Search the listing below for the line containing "ATOM 16 C C". From there through the line containing "ATOM 24 C C", transcribe every line exactly, both ends included.

= Beginning of Section =

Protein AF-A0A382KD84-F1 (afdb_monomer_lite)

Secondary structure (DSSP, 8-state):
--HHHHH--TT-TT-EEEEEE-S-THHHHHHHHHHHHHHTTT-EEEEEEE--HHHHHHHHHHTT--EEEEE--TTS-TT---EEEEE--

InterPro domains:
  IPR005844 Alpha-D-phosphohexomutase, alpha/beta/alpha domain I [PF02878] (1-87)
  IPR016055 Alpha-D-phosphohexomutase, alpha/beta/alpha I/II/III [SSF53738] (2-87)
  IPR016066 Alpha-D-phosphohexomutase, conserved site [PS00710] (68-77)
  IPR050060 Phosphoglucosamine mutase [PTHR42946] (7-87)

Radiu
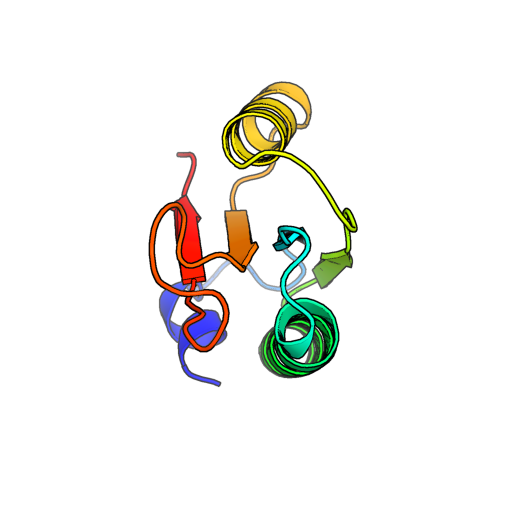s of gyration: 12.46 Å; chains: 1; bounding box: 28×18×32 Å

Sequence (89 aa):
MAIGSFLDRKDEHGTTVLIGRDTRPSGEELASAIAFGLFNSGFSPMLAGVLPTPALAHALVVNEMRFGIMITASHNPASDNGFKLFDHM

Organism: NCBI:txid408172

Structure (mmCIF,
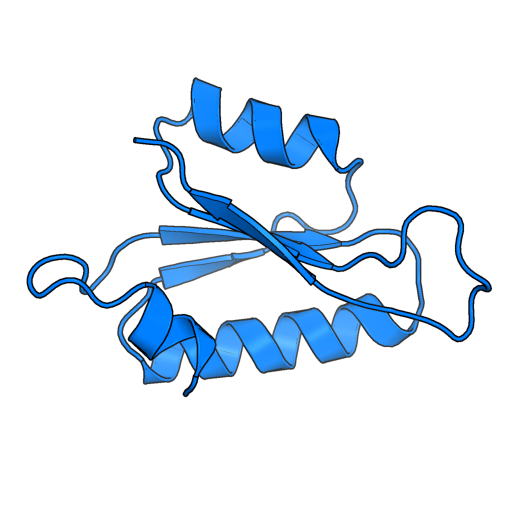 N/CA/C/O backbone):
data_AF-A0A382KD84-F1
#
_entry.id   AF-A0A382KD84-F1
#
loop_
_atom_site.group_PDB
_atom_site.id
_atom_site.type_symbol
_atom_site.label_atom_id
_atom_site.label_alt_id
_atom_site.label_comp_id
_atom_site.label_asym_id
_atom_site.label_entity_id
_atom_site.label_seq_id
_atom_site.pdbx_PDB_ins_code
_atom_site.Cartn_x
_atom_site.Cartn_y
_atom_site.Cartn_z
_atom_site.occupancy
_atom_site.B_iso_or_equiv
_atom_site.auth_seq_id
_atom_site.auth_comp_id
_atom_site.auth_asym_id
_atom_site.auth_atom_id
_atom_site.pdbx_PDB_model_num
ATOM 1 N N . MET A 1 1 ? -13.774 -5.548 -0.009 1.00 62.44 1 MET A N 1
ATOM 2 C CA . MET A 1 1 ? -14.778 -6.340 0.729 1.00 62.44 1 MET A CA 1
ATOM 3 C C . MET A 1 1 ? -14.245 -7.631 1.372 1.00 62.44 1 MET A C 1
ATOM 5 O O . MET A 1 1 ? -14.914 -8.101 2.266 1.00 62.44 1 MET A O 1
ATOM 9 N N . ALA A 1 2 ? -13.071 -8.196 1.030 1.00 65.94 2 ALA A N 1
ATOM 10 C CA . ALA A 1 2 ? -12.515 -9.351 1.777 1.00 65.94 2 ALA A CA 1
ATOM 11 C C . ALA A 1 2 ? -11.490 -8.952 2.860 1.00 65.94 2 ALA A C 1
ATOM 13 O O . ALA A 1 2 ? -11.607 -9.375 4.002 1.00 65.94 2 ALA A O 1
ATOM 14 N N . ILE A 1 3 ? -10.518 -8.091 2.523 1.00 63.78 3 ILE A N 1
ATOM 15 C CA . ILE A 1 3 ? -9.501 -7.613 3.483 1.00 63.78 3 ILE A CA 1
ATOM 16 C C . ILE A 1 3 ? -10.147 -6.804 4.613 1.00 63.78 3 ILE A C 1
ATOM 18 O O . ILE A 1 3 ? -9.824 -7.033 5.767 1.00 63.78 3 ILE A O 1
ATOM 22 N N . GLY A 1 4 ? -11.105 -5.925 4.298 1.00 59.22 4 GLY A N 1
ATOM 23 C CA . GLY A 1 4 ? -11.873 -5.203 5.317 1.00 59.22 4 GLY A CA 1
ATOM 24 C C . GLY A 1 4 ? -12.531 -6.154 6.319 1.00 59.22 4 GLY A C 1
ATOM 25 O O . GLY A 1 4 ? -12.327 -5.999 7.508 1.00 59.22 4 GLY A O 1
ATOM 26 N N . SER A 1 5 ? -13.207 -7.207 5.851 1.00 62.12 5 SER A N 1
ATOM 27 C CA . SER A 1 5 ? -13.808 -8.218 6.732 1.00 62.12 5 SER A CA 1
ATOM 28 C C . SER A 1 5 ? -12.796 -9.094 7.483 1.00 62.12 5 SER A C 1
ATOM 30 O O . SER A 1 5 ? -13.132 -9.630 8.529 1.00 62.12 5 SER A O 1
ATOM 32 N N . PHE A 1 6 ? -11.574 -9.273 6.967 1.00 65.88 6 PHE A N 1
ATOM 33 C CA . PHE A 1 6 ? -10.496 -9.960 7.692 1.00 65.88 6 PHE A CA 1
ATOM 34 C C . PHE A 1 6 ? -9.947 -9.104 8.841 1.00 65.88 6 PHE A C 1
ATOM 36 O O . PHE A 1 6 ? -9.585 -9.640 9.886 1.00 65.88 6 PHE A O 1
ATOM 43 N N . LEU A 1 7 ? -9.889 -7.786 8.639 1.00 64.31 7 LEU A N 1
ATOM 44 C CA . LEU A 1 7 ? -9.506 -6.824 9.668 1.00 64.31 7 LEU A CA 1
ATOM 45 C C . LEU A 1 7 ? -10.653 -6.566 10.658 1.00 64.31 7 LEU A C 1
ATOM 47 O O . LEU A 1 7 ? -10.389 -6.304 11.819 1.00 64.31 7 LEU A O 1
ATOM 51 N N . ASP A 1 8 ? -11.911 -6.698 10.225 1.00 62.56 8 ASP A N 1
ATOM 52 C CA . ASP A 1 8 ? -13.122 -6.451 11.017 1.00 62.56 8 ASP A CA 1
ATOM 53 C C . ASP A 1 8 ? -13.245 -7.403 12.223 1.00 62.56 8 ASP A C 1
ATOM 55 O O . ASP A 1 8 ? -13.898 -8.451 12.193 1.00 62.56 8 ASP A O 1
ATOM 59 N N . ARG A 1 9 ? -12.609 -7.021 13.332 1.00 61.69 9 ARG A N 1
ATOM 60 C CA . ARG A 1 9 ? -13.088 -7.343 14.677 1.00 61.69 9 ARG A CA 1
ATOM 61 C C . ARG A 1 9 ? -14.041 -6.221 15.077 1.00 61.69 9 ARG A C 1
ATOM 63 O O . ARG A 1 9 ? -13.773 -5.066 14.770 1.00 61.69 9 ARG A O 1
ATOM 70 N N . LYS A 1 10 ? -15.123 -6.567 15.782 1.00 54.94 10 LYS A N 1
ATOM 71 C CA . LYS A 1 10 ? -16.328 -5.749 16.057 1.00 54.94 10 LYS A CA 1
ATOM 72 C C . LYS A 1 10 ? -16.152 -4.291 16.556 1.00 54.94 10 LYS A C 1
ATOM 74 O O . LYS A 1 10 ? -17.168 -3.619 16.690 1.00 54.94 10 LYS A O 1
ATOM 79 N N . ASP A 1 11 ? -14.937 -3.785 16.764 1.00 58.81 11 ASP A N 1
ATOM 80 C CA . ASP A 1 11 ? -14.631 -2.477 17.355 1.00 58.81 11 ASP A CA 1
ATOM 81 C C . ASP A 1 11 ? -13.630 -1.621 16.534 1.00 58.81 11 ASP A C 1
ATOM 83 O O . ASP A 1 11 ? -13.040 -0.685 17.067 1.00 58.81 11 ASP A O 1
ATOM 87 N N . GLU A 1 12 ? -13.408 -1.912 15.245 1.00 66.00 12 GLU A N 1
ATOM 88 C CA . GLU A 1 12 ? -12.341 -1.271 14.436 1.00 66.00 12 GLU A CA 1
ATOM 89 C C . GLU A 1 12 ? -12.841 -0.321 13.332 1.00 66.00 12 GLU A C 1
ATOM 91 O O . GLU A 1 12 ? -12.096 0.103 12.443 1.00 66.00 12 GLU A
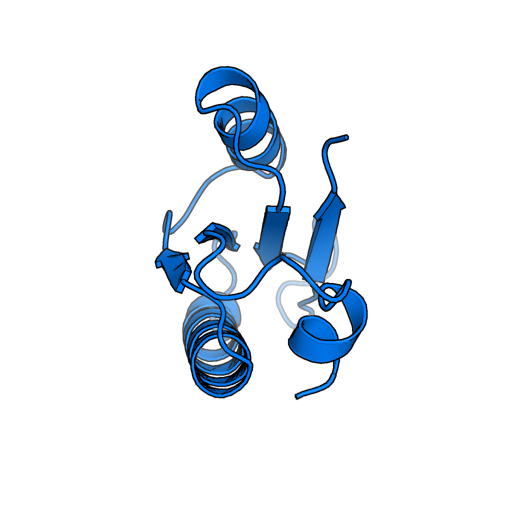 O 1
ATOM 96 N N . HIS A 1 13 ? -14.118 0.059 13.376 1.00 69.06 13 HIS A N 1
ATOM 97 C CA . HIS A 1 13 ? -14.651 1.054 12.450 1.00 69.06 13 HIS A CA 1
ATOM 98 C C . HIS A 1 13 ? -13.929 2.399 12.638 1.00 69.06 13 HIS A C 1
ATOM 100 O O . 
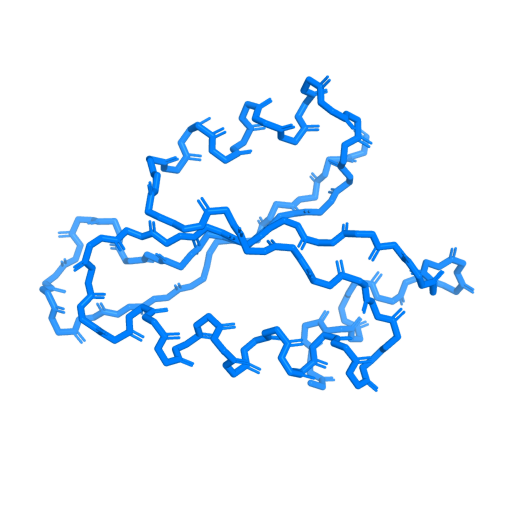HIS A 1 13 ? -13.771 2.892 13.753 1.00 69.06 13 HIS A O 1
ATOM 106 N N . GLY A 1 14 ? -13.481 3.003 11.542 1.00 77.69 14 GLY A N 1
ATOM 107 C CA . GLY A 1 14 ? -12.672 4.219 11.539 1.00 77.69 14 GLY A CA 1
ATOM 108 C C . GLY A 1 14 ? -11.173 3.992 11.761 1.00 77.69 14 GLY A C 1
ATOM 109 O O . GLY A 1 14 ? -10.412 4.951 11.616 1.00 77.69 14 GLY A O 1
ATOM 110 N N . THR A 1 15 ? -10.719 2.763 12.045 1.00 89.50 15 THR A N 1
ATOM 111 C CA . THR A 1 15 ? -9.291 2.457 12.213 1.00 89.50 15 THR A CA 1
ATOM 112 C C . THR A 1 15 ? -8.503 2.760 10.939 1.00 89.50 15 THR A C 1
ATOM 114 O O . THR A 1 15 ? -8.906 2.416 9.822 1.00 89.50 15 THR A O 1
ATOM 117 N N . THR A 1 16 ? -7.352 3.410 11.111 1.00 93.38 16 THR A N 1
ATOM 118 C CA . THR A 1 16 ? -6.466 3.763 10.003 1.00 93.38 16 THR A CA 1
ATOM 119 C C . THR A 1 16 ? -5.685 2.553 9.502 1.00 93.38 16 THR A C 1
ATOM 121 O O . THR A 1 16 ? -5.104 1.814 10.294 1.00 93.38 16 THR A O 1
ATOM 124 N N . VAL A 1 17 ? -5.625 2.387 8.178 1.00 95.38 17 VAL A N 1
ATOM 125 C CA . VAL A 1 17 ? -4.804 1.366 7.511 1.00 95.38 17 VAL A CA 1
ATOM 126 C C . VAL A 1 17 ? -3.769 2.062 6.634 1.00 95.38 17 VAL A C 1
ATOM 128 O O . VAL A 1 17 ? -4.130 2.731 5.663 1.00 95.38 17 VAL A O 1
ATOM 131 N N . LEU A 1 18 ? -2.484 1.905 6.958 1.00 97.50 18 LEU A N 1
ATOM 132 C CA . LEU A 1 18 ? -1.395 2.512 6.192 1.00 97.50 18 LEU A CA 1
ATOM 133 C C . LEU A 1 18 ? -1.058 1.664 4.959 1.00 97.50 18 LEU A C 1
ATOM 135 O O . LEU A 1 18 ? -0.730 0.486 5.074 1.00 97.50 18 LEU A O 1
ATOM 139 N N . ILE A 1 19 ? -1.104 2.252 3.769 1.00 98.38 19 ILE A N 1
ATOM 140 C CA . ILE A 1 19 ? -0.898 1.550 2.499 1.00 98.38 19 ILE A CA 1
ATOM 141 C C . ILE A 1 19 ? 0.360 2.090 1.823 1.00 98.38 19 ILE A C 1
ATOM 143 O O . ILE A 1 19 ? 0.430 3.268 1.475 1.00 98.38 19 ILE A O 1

= End of Section =
= Beginning of Section =

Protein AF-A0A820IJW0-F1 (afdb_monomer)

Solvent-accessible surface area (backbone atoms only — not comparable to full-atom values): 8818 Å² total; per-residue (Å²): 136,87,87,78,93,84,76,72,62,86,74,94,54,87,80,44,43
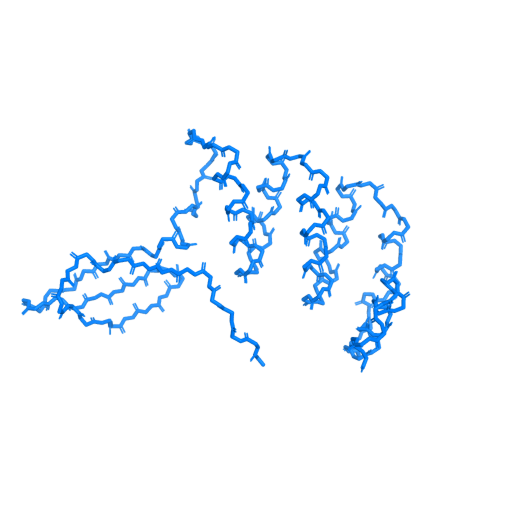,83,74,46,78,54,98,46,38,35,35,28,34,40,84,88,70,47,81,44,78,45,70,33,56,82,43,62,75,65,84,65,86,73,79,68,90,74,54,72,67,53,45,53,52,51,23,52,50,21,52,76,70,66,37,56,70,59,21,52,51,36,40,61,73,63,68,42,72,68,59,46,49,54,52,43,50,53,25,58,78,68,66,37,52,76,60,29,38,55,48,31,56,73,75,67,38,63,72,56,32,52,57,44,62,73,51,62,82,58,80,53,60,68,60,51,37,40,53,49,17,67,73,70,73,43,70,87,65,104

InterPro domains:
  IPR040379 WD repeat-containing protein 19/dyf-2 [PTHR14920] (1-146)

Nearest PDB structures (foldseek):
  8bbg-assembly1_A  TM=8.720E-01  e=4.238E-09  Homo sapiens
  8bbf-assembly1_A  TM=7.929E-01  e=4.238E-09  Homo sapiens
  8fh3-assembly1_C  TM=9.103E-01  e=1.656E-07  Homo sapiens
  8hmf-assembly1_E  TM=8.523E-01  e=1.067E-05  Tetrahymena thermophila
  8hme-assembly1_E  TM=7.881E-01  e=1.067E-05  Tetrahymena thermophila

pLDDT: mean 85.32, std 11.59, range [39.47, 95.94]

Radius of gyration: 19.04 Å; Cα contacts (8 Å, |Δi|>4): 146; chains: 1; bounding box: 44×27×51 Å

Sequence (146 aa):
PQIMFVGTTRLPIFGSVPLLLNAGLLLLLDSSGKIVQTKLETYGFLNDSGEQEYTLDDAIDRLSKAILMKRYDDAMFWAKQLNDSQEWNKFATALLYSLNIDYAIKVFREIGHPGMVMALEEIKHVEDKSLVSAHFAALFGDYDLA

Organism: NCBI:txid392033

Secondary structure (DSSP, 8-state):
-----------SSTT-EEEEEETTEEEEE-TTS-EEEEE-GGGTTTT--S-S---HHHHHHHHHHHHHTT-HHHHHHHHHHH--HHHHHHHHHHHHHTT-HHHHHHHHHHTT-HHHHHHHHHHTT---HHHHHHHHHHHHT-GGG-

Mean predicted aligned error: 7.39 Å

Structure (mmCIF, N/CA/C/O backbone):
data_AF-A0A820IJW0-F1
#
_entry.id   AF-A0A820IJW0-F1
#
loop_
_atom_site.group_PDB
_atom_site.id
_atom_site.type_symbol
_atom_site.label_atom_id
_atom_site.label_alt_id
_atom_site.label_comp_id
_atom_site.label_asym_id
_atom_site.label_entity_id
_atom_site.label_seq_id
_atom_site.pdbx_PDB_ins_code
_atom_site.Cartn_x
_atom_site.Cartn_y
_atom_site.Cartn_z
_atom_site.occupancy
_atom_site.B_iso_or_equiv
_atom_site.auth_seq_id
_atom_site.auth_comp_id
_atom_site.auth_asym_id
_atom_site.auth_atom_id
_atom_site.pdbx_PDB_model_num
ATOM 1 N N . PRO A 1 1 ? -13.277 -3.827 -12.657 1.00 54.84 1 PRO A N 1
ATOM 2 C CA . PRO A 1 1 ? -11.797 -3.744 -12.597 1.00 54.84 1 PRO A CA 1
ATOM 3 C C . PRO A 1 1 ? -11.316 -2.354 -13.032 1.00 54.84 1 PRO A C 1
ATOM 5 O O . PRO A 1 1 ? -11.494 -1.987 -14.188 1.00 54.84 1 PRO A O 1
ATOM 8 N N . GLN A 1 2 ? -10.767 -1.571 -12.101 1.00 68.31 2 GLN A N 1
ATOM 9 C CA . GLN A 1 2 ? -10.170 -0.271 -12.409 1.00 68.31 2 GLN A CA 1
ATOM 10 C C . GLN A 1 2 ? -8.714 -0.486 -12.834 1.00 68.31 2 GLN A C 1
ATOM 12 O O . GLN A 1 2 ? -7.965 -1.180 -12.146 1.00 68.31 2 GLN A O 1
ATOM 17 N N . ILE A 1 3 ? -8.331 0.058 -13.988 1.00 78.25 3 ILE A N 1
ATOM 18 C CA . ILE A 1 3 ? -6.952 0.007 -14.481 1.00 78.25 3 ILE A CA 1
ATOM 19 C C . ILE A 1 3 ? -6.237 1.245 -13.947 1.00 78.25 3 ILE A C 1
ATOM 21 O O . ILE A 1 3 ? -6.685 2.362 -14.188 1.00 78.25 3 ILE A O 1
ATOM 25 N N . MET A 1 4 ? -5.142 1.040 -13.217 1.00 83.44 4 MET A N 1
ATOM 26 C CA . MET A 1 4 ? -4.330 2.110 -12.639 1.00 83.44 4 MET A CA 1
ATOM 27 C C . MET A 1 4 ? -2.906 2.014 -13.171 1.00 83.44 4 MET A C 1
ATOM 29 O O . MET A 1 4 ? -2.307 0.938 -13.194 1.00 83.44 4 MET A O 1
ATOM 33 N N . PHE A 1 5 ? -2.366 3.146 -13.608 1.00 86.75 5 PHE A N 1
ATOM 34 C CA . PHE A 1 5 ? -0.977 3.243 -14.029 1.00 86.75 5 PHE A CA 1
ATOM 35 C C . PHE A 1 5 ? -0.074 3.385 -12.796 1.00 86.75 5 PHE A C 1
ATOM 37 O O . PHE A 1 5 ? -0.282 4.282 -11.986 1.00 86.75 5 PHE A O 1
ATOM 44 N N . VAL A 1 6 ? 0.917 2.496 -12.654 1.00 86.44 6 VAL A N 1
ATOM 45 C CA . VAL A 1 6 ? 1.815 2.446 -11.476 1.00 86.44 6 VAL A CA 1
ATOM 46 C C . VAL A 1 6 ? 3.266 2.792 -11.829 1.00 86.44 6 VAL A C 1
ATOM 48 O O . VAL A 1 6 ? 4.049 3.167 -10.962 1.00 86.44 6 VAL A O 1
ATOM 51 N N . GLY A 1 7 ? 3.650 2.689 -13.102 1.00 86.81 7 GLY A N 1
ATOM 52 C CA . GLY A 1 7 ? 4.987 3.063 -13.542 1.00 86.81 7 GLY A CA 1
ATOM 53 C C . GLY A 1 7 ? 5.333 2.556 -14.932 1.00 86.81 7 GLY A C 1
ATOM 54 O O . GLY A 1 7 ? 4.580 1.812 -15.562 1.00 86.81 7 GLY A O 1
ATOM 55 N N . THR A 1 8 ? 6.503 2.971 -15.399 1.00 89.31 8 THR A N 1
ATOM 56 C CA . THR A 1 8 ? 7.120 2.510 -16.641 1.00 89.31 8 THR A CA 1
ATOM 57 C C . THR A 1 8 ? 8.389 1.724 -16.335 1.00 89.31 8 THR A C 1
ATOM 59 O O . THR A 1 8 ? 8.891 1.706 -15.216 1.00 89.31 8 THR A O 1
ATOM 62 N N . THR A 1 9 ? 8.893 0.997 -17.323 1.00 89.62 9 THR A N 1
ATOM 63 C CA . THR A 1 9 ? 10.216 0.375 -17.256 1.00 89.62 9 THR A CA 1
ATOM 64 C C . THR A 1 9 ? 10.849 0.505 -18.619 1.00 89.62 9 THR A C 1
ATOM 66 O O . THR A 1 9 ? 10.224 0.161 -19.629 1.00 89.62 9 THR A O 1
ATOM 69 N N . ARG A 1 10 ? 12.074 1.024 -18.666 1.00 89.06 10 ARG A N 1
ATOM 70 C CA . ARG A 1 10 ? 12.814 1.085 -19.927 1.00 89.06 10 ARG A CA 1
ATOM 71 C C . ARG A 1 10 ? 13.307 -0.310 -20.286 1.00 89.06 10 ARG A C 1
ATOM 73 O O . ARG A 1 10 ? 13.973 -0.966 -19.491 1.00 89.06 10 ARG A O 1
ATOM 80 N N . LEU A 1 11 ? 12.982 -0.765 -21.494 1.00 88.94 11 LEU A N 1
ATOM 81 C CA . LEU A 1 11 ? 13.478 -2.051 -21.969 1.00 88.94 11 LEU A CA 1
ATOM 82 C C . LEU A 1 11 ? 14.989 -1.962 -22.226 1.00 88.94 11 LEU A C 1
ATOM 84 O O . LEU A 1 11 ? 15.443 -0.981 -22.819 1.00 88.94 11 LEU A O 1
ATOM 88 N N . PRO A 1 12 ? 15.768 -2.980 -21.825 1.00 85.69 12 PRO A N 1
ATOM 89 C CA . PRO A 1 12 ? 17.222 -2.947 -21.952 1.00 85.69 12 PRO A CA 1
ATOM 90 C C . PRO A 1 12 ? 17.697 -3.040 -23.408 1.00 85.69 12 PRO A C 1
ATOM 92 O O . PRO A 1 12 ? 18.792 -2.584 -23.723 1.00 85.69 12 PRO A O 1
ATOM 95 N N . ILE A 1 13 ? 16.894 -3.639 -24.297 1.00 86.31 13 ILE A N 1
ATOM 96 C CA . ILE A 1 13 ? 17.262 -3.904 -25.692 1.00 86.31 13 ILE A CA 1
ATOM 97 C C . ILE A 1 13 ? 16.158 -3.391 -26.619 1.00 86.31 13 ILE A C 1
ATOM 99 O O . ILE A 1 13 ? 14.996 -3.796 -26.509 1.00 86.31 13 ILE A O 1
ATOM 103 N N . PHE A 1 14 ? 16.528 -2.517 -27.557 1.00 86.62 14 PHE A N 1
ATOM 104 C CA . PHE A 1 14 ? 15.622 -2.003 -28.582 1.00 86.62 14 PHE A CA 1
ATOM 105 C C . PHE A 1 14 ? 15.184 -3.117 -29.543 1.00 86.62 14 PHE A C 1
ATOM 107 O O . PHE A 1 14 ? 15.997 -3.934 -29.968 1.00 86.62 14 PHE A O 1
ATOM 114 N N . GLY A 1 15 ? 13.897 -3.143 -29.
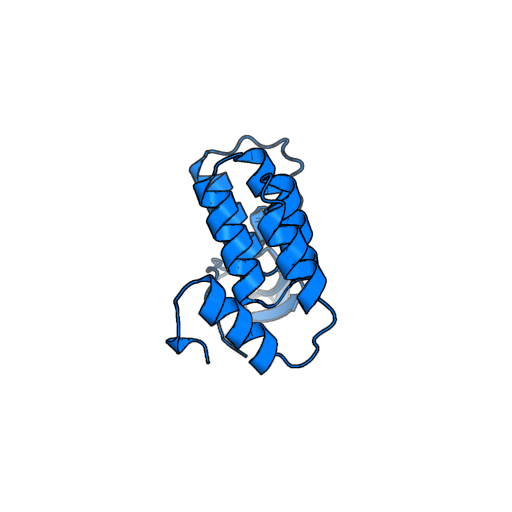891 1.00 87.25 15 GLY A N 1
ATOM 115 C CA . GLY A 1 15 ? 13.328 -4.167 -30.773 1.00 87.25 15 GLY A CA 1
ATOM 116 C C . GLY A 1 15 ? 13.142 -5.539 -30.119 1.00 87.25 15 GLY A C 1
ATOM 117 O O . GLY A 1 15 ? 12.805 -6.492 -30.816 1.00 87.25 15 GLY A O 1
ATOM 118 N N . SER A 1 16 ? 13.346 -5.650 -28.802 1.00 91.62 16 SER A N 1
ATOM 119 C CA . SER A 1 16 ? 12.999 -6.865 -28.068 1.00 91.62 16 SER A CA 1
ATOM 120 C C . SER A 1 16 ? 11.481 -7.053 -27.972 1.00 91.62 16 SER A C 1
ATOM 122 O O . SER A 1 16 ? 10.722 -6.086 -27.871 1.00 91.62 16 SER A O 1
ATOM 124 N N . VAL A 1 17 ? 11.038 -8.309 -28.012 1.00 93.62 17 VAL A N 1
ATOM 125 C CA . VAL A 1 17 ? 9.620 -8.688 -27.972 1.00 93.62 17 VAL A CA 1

= End of Section =

▶ _Problem solution_
ATOM 16 C C . ILE A 1 3 ? -10.147 -6.804 4.613 1.00 63.78 3 ILE A C 1
ATOM 18 O O . ILE A 1 3 ? -9.824 -7.033 5.767 1.00 63.78 3 ILE A O 1
ATOM 22 N N . GLY A 1 4 ? -11.105 -5.925 4.298 1.00 59.22 4 GLY A N 1
ATOM 23 C CA . GLY A 1 4 ? -11.873 -5.203 5.317 1.00 59.22 4 GLY A CA 1
ATOM 24 C C . GLY A 1 4 ? -12.531 -6.154 6.319 1.00 59.22 4 GLY A C 1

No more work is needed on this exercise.